Drake made a handful of subsequent films, including the comedy Will Success Spoil Rock Hunter? (1957), in which she played Tony Randall's fiancée. She also wrote an early script for Houseboat (1958), a romantic comedy she hoped would be a vehicle for her and Grant. In a humiliating twist, the script was reworked and she was replaced by Loren.

The Grants separated but remained what Time magazine called "intimately estranged", living apart but on good terms. Searching for an understanding of her troubled childhood and marriage, Drake began seeing a Hollywood therapist who administered LSD, then legal.

In a controlled setting, she began weekly sessions. Grant also called on the therapist, initially out of concern about the revelations his wife might make, and their potential impact on his carefully cultivated image. He found that he savoured the LSD-driven therapy sessions and promoted the treatment in interviews. "Because I never understood myself, how could I have hoped to understand anyone else?" he told Time in 1962. "That's why I say that now I can truly give a woman love for the first time in my life, because I can understand her." Soon afterward, he and Drake divorced.

Betsy Gordon Drake was born near Paris in 1923. In the 1960s, she deepened her interest in mental health issues and joined the UCLA Neuropsychiatric Institute as a director of psychodrama therapy, in which patients are encouraged to act out their pent-up feelings. She also wrote a novel, Children, You Are Very Little (1971), about a 10-year-old girl who goes to outrageous comic lengths to defy the mean adults in her life and unite her broken family. A Time reviewer praised its "flair and ferocity".

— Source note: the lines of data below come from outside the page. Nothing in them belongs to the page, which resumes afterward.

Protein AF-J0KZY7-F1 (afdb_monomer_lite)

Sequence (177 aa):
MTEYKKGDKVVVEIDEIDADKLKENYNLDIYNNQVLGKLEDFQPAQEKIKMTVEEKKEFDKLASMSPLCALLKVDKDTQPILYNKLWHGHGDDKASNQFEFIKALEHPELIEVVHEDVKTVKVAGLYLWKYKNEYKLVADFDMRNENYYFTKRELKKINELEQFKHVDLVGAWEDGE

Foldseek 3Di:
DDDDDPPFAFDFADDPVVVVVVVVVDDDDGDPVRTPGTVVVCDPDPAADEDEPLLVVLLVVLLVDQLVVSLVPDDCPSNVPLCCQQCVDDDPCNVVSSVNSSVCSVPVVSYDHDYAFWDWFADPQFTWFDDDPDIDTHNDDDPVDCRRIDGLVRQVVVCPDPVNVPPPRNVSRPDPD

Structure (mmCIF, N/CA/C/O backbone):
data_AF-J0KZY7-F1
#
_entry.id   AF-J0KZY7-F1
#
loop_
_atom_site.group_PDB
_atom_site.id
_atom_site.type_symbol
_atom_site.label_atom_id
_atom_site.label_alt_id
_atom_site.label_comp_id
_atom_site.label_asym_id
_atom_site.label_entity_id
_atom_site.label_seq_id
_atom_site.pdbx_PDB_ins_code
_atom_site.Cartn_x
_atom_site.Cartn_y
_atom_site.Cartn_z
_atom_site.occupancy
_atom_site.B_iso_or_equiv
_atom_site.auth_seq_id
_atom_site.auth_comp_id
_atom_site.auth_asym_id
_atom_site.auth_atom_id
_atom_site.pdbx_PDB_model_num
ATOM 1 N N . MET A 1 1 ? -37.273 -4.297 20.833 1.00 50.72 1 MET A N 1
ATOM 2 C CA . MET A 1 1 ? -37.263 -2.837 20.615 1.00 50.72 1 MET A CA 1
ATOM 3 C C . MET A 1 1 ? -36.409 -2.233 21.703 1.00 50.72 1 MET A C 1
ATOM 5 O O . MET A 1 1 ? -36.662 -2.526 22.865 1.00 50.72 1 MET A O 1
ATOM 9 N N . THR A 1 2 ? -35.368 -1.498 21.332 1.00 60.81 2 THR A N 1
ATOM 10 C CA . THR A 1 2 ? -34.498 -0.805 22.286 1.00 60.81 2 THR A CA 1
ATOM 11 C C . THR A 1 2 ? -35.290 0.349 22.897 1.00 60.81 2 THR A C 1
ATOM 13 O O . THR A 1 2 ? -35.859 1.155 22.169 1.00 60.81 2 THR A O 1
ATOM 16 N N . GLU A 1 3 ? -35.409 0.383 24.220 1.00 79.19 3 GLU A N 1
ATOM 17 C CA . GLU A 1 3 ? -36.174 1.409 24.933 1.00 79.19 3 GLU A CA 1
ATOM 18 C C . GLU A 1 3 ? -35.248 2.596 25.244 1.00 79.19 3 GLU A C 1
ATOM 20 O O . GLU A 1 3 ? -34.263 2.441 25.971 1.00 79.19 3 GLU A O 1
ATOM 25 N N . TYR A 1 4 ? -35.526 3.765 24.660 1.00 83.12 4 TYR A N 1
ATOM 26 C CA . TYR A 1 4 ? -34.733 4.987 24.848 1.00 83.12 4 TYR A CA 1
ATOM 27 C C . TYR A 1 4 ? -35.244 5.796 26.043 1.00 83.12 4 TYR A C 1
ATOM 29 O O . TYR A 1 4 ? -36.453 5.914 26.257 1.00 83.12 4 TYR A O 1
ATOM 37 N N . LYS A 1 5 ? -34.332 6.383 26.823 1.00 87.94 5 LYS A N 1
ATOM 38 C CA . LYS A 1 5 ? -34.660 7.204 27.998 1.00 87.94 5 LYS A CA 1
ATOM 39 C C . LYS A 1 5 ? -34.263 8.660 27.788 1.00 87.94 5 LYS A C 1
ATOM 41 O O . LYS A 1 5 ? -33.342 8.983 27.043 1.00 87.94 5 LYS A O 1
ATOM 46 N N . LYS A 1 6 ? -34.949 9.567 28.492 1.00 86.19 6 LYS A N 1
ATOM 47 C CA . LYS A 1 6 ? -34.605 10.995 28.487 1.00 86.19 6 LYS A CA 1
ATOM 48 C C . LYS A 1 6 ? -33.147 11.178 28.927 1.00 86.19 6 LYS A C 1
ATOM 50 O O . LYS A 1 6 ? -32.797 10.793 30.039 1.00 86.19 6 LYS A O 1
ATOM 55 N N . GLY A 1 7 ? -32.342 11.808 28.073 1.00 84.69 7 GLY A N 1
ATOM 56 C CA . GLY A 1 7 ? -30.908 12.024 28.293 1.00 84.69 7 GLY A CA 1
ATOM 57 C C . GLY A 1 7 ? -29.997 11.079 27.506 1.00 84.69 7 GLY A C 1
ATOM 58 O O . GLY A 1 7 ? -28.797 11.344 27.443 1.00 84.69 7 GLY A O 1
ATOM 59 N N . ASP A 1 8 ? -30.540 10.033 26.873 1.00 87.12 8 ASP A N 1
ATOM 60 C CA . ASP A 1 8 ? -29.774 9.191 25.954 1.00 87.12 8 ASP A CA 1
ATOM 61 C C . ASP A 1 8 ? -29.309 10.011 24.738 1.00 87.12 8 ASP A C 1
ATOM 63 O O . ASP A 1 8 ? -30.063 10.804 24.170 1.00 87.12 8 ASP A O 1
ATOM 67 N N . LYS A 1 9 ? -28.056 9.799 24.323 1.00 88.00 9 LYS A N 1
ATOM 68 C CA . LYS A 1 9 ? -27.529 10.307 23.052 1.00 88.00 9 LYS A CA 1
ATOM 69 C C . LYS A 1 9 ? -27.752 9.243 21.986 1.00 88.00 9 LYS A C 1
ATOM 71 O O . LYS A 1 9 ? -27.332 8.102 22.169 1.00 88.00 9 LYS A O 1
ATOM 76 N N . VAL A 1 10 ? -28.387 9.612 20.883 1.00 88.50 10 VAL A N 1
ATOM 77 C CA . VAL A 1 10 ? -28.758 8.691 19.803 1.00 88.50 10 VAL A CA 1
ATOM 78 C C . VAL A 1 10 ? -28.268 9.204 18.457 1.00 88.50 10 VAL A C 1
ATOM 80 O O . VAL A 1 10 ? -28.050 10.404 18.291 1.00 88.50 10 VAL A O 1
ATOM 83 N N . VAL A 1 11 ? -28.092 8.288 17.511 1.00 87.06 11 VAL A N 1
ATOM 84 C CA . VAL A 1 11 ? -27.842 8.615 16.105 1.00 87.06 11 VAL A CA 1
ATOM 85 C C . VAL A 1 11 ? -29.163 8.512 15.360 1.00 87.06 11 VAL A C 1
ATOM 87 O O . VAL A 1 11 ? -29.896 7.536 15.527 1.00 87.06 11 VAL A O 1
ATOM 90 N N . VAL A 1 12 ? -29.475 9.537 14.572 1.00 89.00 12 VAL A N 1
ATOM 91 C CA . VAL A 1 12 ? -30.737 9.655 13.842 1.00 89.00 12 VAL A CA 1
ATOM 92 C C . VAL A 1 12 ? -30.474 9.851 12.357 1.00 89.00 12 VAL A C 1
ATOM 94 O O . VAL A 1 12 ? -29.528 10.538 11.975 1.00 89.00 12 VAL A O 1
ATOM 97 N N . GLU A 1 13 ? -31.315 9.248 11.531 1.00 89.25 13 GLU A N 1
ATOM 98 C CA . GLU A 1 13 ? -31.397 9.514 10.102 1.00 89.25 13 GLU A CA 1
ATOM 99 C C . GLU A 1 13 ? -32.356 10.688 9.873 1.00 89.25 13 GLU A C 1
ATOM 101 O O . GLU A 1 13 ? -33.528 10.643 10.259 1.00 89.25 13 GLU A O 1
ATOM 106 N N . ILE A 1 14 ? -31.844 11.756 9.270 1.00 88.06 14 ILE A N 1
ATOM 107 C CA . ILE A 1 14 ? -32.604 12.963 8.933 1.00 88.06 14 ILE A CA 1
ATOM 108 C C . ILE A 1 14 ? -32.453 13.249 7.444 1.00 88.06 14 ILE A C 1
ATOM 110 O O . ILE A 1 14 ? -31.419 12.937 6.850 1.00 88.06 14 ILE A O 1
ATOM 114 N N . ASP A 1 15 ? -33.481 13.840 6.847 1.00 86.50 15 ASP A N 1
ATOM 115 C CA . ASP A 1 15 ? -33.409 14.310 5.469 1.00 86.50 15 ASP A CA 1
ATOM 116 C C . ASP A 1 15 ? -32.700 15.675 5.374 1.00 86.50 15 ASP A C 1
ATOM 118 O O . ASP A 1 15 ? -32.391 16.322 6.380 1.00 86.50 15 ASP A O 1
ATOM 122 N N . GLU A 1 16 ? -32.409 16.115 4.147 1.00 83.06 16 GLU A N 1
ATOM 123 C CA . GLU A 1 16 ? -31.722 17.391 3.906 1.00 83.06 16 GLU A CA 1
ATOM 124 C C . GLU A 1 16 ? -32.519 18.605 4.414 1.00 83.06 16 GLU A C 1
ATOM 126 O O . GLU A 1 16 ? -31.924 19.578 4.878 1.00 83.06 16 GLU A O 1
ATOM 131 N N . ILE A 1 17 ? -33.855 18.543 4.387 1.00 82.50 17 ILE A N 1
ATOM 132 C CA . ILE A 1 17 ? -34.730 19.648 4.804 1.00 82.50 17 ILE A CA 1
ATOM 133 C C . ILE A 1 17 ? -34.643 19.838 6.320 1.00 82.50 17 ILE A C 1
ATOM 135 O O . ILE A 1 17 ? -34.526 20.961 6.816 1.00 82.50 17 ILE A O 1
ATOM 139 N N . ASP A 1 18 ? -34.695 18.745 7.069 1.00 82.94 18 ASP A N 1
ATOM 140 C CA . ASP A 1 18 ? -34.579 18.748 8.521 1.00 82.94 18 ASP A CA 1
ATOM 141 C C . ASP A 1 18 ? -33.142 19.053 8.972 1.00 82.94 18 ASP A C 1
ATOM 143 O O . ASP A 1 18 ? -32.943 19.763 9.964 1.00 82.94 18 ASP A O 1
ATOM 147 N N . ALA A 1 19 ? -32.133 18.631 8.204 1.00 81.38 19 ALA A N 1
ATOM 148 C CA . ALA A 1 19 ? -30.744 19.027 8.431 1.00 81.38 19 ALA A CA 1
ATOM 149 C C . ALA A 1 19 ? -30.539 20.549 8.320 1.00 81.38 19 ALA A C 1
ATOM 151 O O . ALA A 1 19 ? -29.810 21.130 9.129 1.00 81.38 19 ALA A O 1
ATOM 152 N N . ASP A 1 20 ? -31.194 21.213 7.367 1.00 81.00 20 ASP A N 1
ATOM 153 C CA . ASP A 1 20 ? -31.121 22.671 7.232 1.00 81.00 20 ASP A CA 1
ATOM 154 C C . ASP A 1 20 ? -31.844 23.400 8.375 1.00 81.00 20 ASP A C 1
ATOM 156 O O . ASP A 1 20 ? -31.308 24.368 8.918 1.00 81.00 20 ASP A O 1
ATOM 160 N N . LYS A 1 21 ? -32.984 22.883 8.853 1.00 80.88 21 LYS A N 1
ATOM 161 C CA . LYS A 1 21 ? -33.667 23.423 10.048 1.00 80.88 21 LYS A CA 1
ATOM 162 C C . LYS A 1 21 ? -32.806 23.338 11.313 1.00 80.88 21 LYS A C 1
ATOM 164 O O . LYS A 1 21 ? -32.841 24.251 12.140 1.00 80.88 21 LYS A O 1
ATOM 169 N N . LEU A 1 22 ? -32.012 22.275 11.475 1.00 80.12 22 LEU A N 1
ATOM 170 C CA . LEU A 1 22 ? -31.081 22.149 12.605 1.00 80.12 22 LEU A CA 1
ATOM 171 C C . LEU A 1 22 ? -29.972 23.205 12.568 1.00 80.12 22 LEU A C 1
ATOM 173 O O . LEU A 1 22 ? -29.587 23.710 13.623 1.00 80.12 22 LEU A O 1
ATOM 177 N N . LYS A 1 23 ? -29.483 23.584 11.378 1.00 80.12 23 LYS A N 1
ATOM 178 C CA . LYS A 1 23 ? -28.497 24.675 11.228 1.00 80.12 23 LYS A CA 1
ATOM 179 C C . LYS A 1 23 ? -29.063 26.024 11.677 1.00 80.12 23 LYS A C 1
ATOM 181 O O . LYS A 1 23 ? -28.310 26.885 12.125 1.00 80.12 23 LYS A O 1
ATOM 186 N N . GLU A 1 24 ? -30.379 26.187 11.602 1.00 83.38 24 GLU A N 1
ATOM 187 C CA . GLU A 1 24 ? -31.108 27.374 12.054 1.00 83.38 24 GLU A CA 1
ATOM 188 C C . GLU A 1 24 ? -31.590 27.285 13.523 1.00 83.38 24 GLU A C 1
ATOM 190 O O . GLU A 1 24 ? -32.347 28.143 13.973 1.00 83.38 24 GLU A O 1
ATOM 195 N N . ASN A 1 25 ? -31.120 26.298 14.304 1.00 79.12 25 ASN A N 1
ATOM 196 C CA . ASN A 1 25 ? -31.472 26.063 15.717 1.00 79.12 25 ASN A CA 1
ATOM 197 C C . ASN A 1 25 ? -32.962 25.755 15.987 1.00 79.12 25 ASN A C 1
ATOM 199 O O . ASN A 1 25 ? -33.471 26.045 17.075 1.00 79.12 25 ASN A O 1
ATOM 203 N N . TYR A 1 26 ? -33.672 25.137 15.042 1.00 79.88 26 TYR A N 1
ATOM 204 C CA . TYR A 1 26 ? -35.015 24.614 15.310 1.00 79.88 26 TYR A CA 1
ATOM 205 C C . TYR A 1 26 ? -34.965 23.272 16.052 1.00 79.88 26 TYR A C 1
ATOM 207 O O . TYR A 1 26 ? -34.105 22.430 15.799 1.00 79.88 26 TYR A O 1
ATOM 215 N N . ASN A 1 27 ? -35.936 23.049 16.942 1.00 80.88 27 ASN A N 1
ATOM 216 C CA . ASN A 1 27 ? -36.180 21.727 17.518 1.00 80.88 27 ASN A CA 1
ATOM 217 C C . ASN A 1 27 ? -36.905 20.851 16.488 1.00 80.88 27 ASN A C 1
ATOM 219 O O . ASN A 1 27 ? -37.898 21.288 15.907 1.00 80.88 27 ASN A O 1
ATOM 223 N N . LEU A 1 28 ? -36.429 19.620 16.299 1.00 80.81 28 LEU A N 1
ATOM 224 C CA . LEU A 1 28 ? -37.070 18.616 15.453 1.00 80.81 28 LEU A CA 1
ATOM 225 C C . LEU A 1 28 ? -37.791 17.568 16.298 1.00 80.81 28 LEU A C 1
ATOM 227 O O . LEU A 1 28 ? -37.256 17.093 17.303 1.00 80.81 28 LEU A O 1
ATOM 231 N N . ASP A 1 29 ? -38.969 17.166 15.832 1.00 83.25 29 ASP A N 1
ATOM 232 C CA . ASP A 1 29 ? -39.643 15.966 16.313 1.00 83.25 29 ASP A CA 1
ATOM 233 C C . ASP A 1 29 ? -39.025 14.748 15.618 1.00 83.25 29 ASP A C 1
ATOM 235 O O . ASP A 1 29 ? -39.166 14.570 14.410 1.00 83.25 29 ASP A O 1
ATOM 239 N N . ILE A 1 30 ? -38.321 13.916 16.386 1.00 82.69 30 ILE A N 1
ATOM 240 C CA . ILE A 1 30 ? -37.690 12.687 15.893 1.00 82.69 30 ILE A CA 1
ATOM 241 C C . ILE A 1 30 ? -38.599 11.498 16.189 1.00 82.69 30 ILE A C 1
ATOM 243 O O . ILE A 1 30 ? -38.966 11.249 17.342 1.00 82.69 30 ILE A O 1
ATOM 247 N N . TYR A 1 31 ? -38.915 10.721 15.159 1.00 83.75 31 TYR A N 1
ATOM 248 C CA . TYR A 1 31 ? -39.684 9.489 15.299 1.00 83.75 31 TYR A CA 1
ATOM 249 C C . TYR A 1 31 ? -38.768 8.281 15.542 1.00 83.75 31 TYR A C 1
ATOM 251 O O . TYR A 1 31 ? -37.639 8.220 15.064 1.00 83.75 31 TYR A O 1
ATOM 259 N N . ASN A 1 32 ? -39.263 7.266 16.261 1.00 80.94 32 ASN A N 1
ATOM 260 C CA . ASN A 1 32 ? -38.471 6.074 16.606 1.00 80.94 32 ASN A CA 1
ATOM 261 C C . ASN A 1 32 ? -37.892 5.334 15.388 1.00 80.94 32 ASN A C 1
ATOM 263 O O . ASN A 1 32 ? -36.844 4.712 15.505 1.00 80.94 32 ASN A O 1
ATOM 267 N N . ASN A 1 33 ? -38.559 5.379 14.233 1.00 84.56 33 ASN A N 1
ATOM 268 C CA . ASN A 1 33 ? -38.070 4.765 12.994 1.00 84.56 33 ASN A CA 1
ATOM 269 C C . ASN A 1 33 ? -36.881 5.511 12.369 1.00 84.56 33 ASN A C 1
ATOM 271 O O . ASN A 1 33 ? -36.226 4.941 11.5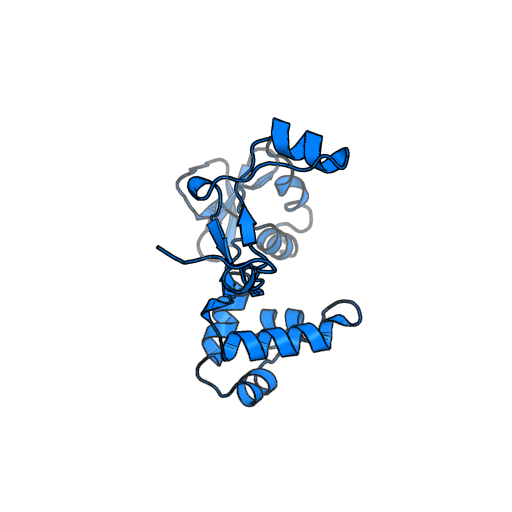07 1.00 84.56 33 ASN A O 1
ATOM 275 N N . GLN A 1 34 ? -36.609 6.748 12.790 1.00 86.25 34 GLN A N 1
ATOM 276 C CA . GLN A 1 34 ? -35.434 7.519 12.383 1.00 86.25 34 GLN A CA 1
ATOM 277 C C . GLN A 1 34 ? -34.237 7.273 13.307 1.00 86.25 34 GLN A C 1
ATOM 279 O O . GLN A 1 34 ? -33.128 7.683 12.989 1.00 86.25 34 GLN A O 1
ATOM 284 N N . VAL A 1 35 ? -34.427 6.629 14.463 1.00 88.31 35 VAL A N 1
ATOM 285 C CA . VAL A 1 35 ? -33.336 6.363 15.405 1.00 88.31 35 VAL A CA 1
ATOM 286 C C . VAL A 1 35 ? -32.572 5.118 14.957 1.00 88.31 35 VAL A C 1
ATOM 288 O O . VAL A 1 35 ? -33.083 4.003 15.036 1.00 88.31 35 VAL A O 1
ATOM 291 N N . LEU A 1 36 ? -31.325 5.304 14.527 1.00 86.50 36 LEU A N 1
ATOM 292 C CA . LEU A 1 36 ? -30.449 4.221 14.073 1.00 86.50 36 LEU A CA 1
ATOM 293 C C . LEU A 1 36 ? -29.854 3.423 15.248 1.00 86.50 36 LEU A C 1
ATOM 295 O O . LEU A 1 36 ? -29.514 2.252 15.100 1.00 86.50 36 LEU A O 1
ATOM 299 N N . GLY A 1 37 ? -29.751 4.035 16.431 1.00 86.50 37 GLY A N 1
ATOM 300 C CA . GLY A 1 37 ? -29.297 3.398 17.672 1.00 86.50 37 GLY A CA 1
ATOM 301 C C . GLY A 1 37 ? -28.725 4.410 18.664 1.00 86.50 37 GLY A C 1
ATOM 302 O O . GLY A 1 37 ? -28.858 5.623 18.470 1.00 86.50 37 GLY A O 1
ATOM 303 N N . LYS A 1 38 ? -28.117 3.940 19.757 1.00 87.00 38 LYS A N 1
ATOM 304 C CA . LYS A 1 38 ? -27.486 4.838 20.733 1.00 87.00 38 LYS A CA 1
ATOM 305 C C . LYS A 1 38 ? -26.097 5.231 20.264 1.00 87.00 38 LYS A C 1
ATOM 307 O O . LYS A 1 38 ? -25.393 4.414 19.700 1.00 87.00 38 LYS A O 1
ATOM 312 N N . LEU A 1 39 ? -25.660 6.450 20.565 1.00 83.94 39 LEU A N 1
ATOM 313 C CA . LEU A 1 39 ? -24.343 6.953 20.158 1.00 83.94 39 LEU A CA 1
ATOM 314 C C . LEU A 1 39 ? -23.183 6.049 20.618 1.00 83.94 39 LEU A C 1
ATOM 316 O O . LEU A 1 39 ? -22.181 5.952 19.924 1.00 83.94 39 LEU A O 1
ATOM 320 N N . GLU A 1 40 ? -23.328 5.372 21.760 1.00 76.88 40 GLU A N 1
ATOM 321 C CA . GLU A 1 40 ? -22.341 4.409 22.277 1.00 76.88 40 GLU A CA 1
ATOM 322 C C . GLU A 1 40 ? -22.129 3.189 21.363 1.00 76.88 40 GLU A C 1
ATOM 324 O O . GLU A 1 40 ? -21.025 2.643 21.328 1.00 76.88 40 GLU A O 1
ATOM 329 N N . ASP A 1 41 ? -23.150 2.825 20.580 1.00 77.50 41 ASP A N 1
ATOM 330 C CA . ASP A 1 41 ? -23.108 1.742 19.592 1.00 77.50 41 ASP A CA 1
ATOM 331 C C . ASP A 1 41 ? -22.450 2.196 18.275 1.00 77.50 41 ASP A C 1
ATOM 333 O O . ASP A 1 41 ? -21.970 1.375 17.493 1.00 77.50 41 ASP A O 1
ATOM 337 N N . PHE A 1 42 ? -22.390 3.510 18.034 1.00 75.31 42 PHE A N 1
ATOM 338 C CA . PHE A 1 42 ? -21.746 4.127 16.873 1.00 75.31 42 PHE A CA 1
ATOM 339 C C . PHE A 1 42 ? -20.326 4.546 17.248 1.00 75.31 42 PHE A C 1
ATOM 341 O O . PHE A 1 42 ? -19.981 5.728 17.291 1.00 75.31 42 PHE A O 1
ATOM 348 N N . GLN A 1 43 ? -19.483 3.555 17.531 1.00 64.50 43 GLN A N 1
ATOM 349 C CA . GLN A 1 43 ? -18.040 3.776 17.551 1.00 64.50 43 GLN A CA 1
ATOM 350 C C . GLN A 1 43 ? -17.627 4.261 16.148 1.00 64.50 43 GLN A C 1
ATOM 352 O O . GLN A 1 43 ? -18.020 3.627 15.162 1.00 64.50 43 GLN A O 1
ATOM 357 N N . PRO A 1 44 ? -16.867 5.366 16.013 1.00 64.50 44 PRO A N 1
ATOM 358 C CA . PRO A 1 44 ? -16.307 5.737 14.721 1.00 64.50 44 PRO A CA 1
ATOM 359 C C . PRO A 1 44 ? -15.544 4.535 14.169 1.00 64.50 44 PRO A C 1
ATOM 361 O O . PRO A 1 44 ? -14.805 3.877 14.906 1.00 64.50 44 PRO A O 1
ATOM 364 N N . ALA A 1 45 ? -15.765 4.221 12.889 1.00 67.19 45 ALA A N 1
ATOM 365 C CA . ALA A 1 45 ? -15.049 3.138 12.236 1.00 67.19 45 ALA A CA 1
ATOM 366 C C . ALA A 1 45 ? -13.552 3.349 12.473 1.00 67.19 45 ALA A C 1
ATOM 368 O O . ALA A 1 45 ? -13.022 4.426 12.194 1.00 67.19 45 ALA A O 1
ATOM 369 N N . GLN A 1 46 ? -12.899 2.348 13.061 1.00 72.19 46 GLN A N 1
ATOM 370 C CA . GLN A 1 46 ? -11.496 2.462 13.410 1.00 72.19 46 GLN A CA 1
ATOM 371 C C . GLN A 1 46 ? -10.691 2.753 12.142 1.00 72.19 46 GLN A C 1
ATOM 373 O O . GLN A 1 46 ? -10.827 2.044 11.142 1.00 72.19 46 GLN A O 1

"Adults demand that children understand what they're trying to say," Drake remarked at the time, "but too often they interpret a child's most serious moments as stupid or cute or funny. So children, in self-defence, learn to play for the laugh. It's a style of craziness, a style of survival, a style of distancing. I learned this style as a child but I'm not really impressed with my comic or ironic side. I'd much rather write straight out of despair."

Drake eventually settled in London and formed a tight social circle with friends including the writer Martha Gellhorn and painter Bernard Perlin. With some exceptions she avoided speaking about Grant, who married twice more and had a daughter with his fourth wife, actress Dyan Cannon, before his death in 1986. He always spoke admiringly of Drake, remarking in 1973, "Betsy was a delightful comedienne, but I don't think that Hollywood was ever really her milieu. She wanted to help humanity, to help others help themselves."

Betsy Gordon Drake, actress and writer: born near Paris 11 September 1923; married 1949 Cary Grant (divorced 1962); died London 27 October 2015.